An artificial intelligence (AI) algorithm was able to significantly reduce false positives in breast ultrasound, potentially avoiding the need for one out of four biopsies in a study published online September 24 in Nature Communications.
Researchers from New York University (NYU) trained a deep-learning algorithm on nearly 290,000 breast ultrasound images. In the retrospective reader study, the model helped radiologists decrease false-positive rates by more than 37% and biopsy requests by more than 27% -- without affecting sensitivity. In addition, the algorithm demonstrated excellent generalizability on an external set of test data.

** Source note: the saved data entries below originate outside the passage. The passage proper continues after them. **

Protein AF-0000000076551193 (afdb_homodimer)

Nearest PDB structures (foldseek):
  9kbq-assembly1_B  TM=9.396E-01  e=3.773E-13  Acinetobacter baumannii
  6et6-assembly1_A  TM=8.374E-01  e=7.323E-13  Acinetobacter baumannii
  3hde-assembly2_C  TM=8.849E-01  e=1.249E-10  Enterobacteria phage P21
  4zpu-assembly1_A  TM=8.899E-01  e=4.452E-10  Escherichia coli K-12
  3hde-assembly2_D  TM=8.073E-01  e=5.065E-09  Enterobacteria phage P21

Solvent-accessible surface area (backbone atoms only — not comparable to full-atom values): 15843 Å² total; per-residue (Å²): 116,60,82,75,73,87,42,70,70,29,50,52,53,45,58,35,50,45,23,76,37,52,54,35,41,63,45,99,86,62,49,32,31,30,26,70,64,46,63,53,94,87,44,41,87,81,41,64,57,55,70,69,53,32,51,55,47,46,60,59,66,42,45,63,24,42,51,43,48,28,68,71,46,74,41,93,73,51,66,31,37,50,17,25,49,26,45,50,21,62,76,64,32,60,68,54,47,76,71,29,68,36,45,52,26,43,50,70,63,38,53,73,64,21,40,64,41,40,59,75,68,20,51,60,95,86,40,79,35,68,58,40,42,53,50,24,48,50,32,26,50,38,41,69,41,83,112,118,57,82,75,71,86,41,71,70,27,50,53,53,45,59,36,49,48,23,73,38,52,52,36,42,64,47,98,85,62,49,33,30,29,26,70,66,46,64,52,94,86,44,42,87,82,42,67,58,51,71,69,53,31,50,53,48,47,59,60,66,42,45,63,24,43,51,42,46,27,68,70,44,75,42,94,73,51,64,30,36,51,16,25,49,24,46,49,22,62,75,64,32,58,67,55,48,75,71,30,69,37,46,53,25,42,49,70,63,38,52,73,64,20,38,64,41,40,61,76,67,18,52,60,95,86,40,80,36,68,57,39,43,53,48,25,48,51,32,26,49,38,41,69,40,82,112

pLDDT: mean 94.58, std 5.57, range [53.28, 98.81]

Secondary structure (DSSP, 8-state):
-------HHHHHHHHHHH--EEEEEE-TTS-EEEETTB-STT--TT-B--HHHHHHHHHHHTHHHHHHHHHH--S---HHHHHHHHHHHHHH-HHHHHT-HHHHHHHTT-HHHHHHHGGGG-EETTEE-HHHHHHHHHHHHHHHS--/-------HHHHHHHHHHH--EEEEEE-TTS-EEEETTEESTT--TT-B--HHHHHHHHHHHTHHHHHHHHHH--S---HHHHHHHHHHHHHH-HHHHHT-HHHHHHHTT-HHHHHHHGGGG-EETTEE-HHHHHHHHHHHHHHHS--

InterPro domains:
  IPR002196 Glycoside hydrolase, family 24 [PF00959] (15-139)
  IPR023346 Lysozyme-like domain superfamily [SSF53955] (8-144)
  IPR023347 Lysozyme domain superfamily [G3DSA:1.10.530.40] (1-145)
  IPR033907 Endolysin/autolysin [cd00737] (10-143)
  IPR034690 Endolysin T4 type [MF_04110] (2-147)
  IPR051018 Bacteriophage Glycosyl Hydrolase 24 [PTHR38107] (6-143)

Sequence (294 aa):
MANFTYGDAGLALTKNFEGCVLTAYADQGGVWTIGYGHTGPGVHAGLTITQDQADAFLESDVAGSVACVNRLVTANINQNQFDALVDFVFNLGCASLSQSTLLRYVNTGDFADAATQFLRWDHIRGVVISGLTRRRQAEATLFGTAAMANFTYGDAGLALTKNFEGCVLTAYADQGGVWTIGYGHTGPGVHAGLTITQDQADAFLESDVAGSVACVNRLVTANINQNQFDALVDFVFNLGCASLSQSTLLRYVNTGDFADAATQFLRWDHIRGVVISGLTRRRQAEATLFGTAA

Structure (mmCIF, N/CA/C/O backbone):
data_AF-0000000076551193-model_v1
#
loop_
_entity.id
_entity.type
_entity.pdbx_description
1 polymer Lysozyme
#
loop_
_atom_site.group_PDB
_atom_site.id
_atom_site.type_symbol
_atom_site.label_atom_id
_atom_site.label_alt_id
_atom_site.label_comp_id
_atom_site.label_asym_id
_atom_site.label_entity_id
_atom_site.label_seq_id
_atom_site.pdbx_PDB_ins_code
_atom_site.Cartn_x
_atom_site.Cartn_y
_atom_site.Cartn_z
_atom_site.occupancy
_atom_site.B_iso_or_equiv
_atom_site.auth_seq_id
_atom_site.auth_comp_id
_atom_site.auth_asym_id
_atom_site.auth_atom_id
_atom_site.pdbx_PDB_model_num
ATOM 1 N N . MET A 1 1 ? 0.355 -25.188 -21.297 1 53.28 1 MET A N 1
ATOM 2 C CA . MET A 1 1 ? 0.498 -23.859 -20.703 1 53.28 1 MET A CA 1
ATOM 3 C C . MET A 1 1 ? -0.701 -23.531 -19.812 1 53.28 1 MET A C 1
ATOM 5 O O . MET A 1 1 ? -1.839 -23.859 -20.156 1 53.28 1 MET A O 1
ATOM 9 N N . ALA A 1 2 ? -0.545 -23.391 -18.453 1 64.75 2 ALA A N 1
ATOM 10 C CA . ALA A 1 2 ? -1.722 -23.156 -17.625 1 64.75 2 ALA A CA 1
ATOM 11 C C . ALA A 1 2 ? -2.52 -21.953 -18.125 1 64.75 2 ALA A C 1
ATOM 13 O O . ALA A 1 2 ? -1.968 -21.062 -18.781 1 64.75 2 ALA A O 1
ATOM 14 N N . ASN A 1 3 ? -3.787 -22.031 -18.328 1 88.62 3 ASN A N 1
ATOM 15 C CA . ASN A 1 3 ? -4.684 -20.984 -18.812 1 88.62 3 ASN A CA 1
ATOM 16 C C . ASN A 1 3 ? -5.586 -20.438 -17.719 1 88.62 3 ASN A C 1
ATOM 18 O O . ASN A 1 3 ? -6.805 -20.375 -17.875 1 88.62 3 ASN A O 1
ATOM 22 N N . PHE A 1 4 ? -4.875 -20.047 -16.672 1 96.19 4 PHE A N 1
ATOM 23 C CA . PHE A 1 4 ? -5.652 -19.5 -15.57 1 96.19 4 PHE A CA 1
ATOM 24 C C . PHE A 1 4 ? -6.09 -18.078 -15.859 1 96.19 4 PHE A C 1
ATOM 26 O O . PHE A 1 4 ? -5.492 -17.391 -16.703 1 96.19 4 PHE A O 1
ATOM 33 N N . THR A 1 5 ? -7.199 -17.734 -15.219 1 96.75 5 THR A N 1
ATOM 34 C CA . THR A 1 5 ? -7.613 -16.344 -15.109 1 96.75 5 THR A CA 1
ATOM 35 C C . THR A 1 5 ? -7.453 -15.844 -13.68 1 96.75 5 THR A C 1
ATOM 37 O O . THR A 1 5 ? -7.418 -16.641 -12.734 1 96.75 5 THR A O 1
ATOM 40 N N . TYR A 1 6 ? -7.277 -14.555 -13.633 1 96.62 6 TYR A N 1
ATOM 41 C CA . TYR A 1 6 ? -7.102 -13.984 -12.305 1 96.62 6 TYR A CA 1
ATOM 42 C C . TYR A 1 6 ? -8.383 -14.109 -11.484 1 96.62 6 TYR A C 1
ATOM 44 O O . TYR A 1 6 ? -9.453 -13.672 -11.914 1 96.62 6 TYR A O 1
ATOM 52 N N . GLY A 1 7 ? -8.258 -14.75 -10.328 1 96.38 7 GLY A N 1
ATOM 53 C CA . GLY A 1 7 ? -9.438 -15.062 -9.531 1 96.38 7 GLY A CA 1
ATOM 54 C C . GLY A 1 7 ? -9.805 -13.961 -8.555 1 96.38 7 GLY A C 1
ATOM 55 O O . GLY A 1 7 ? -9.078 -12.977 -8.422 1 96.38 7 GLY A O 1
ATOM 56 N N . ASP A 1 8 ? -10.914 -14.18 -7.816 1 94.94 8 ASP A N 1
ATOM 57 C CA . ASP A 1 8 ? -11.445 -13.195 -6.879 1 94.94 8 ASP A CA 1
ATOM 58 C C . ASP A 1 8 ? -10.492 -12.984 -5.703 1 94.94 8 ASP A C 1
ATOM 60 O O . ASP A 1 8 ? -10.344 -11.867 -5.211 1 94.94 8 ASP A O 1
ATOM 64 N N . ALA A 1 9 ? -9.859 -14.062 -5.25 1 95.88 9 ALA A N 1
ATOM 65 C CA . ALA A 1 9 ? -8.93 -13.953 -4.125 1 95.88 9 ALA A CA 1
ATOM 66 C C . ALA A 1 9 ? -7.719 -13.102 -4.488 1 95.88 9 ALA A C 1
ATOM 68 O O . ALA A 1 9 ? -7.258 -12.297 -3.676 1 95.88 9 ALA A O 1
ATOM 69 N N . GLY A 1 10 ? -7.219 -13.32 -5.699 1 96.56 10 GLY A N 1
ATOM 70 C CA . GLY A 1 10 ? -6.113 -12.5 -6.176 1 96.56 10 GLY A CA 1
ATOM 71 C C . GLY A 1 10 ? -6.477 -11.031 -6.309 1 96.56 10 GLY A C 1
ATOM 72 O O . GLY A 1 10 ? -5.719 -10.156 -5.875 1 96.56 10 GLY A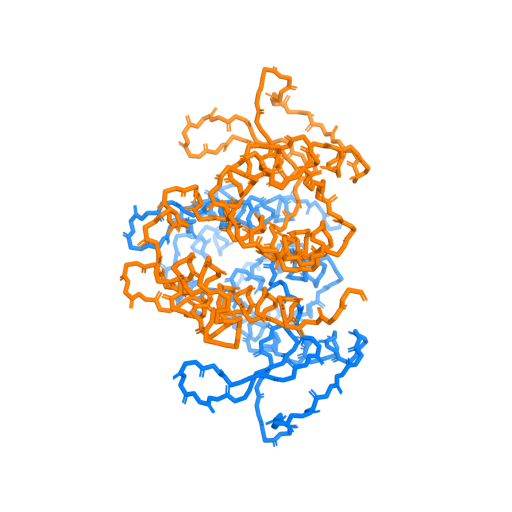 O 1
ATOM 73 N N . LEU A 1 11 ? -7.66 -10.836 -6.867 1 95 11 LEU A N 1
ATOM 74 C CA . LEU A 1 11 ? -8.125 -9.461 -7.047 1 95 11 LEU A CA 1
ATOM 75 C C . LEU A 1 11 ? -8.297 -8.773 -5.703 1 95 11 LEU A C 1
ATOM 77 O O . LEU A 1 11 ? -7.91 -7.609 -5.543 1 95 11 LEU A O 1
ATOM 81 N N . ALA A 1 12 ? -8.852 -9.43 -4.758 1 93.56 12 ALA A N 1
ATOM 82 C CA . ALA A 1 12 ? -9.023 -8.875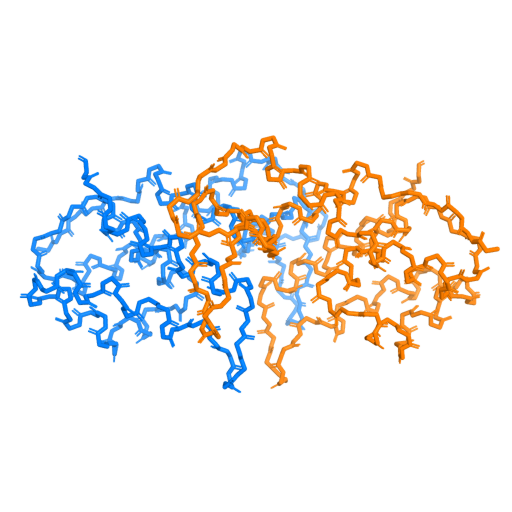 -3.414 1 93.56 12 ALA A CA 1
ATOM 83 C C . ALA A 1 12 ? -7.676 -8.547 -2.779 1 93.56 12 ALA A C 1
ATOM 85 O O . ALA A 1 12 ? -7.523 -7.508 -2.137 1 93.56 12 ALA A O 1
ATOM 86 N N . LEU A 1 13 ? -6.73 -9.398 -2.982 1 94.62 13 LEU A N 1
ATOM 87 C CA . LEU A 1 13 ? -5.387 -9.188 -2.459 1 94.62 13 LEU A CA 1
ATOM 88 C C . LEU A 1 13 ? -4.762 -7.934 -3.062 1 94.62 13 LEU A C 1
ATOM 90 O O . LEU A 1 13 ? -4.246 -7.082 -2.334 1 94.62 13 LEU A O 1
ATOM 94 N N . THR A 1 14 ? -4.852 -7.773 -4.371 1 94.88 14 THR A N 1
ATOM 95 C CA . THR A 1 14 ? -4.266 -6.629 -5.059 1 94.88 14 THR A CA 1
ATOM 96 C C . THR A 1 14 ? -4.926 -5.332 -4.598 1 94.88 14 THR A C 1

"Our study demonstrates how artificial intelligence can help radiologists reading breast ultrasound exams to reveal only those that show real signs of breast cancer and to avoid verification by biopsy in cases that turn out to be benign," said senior investigator Krzysztof Geras, PhD, of NYU Grossman School of Medicine, in a statement.

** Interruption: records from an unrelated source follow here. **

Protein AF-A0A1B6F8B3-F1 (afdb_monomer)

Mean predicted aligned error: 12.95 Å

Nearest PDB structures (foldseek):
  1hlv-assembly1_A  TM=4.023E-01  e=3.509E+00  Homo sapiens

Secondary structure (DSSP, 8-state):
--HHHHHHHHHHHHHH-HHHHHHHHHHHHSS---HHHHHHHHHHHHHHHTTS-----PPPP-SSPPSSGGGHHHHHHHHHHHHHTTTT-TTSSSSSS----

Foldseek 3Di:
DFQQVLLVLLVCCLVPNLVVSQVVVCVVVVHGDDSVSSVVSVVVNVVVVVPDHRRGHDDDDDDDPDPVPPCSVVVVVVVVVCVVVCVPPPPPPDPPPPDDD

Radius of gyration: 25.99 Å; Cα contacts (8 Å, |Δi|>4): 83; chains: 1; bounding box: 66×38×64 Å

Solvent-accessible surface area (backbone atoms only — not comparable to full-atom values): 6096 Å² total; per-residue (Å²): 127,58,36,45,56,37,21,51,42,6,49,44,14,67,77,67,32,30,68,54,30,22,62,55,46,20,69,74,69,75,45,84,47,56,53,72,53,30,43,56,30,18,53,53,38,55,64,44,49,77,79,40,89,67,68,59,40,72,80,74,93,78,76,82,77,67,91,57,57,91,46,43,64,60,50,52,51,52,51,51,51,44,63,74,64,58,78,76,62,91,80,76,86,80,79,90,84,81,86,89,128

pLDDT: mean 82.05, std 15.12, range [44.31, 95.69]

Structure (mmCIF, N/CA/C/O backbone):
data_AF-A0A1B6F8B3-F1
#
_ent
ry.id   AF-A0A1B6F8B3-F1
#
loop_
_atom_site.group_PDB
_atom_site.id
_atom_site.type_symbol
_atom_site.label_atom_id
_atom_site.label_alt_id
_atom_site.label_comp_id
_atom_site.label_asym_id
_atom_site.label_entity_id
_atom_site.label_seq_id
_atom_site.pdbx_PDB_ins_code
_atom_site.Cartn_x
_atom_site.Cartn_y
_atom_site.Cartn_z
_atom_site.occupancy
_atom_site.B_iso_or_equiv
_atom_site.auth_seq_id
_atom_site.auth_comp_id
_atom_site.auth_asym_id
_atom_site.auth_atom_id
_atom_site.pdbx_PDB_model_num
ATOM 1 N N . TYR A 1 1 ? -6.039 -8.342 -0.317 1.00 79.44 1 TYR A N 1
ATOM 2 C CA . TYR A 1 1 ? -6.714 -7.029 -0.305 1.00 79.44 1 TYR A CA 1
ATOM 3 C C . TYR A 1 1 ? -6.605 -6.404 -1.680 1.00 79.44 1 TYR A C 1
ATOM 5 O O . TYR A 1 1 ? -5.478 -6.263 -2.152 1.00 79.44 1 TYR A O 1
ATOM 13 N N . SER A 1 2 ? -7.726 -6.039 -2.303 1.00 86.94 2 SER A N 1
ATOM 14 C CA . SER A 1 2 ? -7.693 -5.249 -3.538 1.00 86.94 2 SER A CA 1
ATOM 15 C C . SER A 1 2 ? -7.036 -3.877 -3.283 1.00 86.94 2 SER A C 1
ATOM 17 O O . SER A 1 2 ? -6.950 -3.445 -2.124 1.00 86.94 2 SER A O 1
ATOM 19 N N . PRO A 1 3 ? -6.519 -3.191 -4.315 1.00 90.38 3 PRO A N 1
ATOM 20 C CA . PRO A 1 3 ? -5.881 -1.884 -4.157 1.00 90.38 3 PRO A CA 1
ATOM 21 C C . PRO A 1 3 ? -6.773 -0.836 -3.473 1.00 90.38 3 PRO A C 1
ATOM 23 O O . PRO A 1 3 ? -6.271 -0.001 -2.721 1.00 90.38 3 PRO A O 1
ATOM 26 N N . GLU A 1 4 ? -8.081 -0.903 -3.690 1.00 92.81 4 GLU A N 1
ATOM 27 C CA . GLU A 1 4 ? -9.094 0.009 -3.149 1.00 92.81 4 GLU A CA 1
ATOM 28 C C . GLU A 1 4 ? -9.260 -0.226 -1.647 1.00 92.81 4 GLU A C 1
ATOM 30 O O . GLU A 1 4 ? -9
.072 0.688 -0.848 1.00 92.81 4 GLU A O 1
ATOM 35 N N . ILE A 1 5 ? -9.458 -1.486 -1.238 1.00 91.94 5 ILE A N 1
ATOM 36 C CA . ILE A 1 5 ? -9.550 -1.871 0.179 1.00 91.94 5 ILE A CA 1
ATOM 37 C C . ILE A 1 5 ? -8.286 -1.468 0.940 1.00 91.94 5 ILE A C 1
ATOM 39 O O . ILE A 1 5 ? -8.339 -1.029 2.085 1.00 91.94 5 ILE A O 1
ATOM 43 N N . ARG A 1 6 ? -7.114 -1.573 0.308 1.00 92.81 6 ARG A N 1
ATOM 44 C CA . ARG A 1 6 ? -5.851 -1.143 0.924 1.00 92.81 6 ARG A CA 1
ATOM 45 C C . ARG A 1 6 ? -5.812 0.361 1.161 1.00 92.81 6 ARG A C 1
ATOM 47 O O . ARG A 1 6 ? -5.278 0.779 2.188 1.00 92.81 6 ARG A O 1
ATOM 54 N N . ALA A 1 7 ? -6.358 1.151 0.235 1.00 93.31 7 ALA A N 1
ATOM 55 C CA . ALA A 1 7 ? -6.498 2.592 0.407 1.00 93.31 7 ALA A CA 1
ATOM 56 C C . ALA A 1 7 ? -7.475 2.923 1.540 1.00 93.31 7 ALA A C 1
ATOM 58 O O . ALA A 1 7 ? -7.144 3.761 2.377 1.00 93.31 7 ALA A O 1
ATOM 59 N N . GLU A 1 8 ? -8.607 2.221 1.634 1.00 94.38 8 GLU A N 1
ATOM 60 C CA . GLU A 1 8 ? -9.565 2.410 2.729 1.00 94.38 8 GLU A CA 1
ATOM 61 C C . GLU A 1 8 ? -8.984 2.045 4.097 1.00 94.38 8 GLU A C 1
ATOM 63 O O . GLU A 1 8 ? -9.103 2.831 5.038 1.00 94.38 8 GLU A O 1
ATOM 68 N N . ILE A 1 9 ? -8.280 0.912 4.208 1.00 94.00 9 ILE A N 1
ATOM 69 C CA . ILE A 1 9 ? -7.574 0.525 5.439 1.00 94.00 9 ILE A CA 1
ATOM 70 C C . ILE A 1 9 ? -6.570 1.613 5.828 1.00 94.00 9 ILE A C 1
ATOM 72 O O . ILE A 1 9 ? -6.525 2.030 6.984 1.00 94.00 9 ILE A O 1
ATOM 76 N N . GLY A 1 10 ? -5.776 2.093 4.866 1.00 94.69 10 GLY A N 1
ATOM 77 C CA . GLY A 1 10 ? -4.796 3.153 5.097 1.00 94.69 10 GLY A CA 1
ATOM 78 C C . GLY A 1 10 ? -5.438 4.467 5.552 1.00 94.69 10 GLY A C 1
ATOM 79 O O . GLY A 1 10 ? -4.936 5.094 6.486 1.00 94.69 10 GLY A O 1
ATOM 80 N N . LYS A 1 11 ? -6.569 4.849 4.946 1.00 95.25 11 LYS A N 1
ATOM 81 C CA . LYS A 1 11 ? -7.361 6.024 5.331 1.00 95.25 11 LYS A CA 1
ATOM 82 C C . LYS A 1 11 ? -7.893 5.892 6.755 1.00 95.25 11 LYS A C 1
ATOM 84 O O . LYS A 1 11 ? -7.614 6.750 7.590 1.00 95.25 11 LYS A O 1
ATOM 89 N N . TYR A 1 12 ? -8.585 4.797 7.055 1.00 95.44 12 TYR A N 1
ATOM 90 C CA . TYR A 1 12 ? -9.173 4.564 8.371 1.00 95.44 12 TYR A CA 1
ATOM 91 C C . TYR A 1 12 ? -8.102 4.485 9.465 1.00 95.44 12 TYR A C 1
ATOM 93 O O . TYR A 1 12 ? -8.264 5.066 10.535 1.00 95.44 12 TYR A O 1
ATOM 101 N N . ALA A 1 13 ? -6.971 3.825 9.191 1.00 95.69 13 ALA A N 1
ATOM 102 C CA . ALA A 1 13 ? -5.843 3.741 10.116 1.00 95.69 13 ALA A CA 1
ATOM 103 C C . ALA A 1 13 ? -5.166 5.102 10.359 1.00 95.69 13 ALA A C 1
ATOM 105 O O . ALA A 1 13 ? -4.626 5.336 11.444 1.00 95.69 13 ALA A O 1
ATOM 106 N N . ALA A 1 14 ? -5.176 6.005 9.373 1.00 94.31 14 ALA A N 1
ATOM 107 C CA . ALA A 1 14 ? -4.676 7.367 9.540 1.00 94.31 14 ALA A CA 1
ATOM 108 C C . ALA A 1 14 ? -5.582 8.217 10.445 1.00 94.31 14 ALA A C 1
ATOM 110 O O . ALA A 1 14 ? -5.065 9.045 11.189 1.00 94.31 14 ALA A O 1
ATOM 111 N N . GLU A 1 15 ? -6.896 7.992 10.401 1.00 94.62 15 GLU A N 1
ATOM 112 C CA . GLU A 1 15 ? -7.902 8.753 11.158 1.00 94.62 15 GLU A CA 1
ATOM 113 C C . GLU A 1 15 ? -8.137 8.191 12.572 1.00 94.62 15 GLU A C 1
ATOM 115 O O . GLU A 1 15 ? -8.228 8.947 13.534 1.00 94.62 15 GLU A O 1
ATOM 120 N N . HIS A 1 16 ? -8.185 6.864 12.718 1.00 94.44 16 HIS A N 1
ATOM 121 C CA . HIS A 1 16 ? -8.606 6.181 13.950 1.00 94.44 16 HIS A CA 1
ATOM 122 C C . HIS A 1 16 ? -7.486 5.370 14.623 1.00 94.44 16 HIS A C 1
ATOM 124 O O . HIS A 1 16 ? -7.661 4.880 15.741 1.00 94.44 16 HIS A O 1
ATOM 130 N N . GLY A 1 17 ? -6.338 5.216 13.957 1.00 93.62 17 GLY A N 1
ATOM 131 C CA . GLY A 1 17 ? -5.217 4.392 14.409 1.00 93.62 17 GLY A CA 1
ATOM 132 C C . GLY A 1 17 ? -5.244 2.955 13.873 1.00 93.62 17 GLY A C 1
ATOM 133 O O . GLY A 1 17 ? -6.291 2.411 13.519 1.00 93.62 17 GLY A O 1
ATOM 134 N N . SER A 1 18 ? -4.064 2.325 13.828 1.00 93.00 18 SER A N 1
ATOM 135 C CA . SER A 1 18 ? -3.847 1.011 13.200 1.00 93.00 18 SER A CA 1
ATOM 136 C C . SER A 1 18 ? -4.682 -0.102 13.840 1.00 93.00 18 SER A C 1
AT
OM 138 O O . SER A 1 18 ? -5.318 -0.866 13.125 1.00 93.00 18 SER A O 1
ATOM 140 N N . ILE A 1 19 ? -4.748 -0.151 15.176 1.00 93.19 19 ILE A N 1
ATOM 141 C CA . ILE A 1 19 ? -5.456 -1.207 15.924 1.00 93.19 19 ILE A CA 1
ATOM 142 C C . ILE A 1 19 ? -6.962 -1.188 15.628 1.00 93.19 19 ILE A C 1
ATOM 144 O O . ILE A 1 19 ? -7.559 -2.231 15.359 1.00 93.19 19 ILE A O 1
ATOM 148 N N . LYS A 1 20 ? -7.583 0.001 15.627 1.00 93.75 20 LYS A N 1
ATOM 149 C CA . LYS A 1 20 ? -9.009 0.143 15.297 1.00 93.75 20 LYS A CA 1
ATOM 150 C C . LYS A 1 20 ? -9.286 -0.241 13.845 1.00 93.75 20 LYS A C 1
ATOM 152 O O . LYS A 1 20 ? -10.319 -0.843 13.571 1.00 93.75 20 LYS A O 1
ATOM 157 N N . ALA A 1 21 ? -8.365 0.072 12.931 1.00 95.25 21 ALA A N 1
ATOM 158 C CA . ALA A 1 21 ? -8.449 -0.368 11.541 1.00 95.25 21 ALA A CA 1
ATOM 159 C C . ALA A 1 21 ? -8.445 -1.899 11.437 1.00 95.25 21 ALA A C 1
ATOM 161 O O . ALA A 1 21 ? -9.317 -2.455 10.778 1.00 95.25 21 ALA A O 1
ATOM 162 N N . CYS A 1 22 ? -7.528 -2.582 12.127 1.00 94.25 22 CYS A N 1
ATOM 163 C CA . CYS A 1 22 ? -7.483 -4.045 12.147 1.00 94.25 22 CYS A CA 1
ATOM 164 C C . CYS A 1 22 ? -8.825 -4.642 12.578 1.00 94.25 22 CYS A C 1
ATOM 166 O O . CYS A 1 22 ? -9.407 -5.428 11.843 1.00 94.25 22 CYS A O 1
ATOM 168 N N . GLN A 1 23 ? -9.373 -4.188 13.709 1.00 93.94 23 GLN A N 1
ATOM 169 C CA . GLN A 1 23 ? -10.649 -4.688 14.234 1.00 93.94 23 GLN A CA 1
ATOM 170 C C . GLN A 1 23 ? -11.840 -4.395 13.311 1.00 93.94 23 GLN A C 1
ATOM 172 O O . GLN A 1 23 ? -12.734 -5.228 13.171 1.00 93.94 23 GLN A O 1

Although ultrasound offers value for detecting mammographically occult breast cancers -- especially in dense breasts -- the modality is also characterized by a high false-positive rate, according to the researchers. NYU co-first investigators Yiqiu "Artie" Shen, Farah Shamout, PhD, and Jamie Oliver and colleagues sought to address this problem by developing an AI algorithm.
Training and validation of the deep neural network was conducted using a curated dataset of 288,767 breast ultrasound exams from 143,203 patients at NYU Langone Health between 2012 and 2019. In testing on 44,755 exams, the model yielded an area under the curve (AUC) of 0.976 for identifying breasts with malignant lesions and maintained high diagnostic accuracy across all age groups, mammographic breast densities, and ultrasound equipment manufacturers, according to the researchers.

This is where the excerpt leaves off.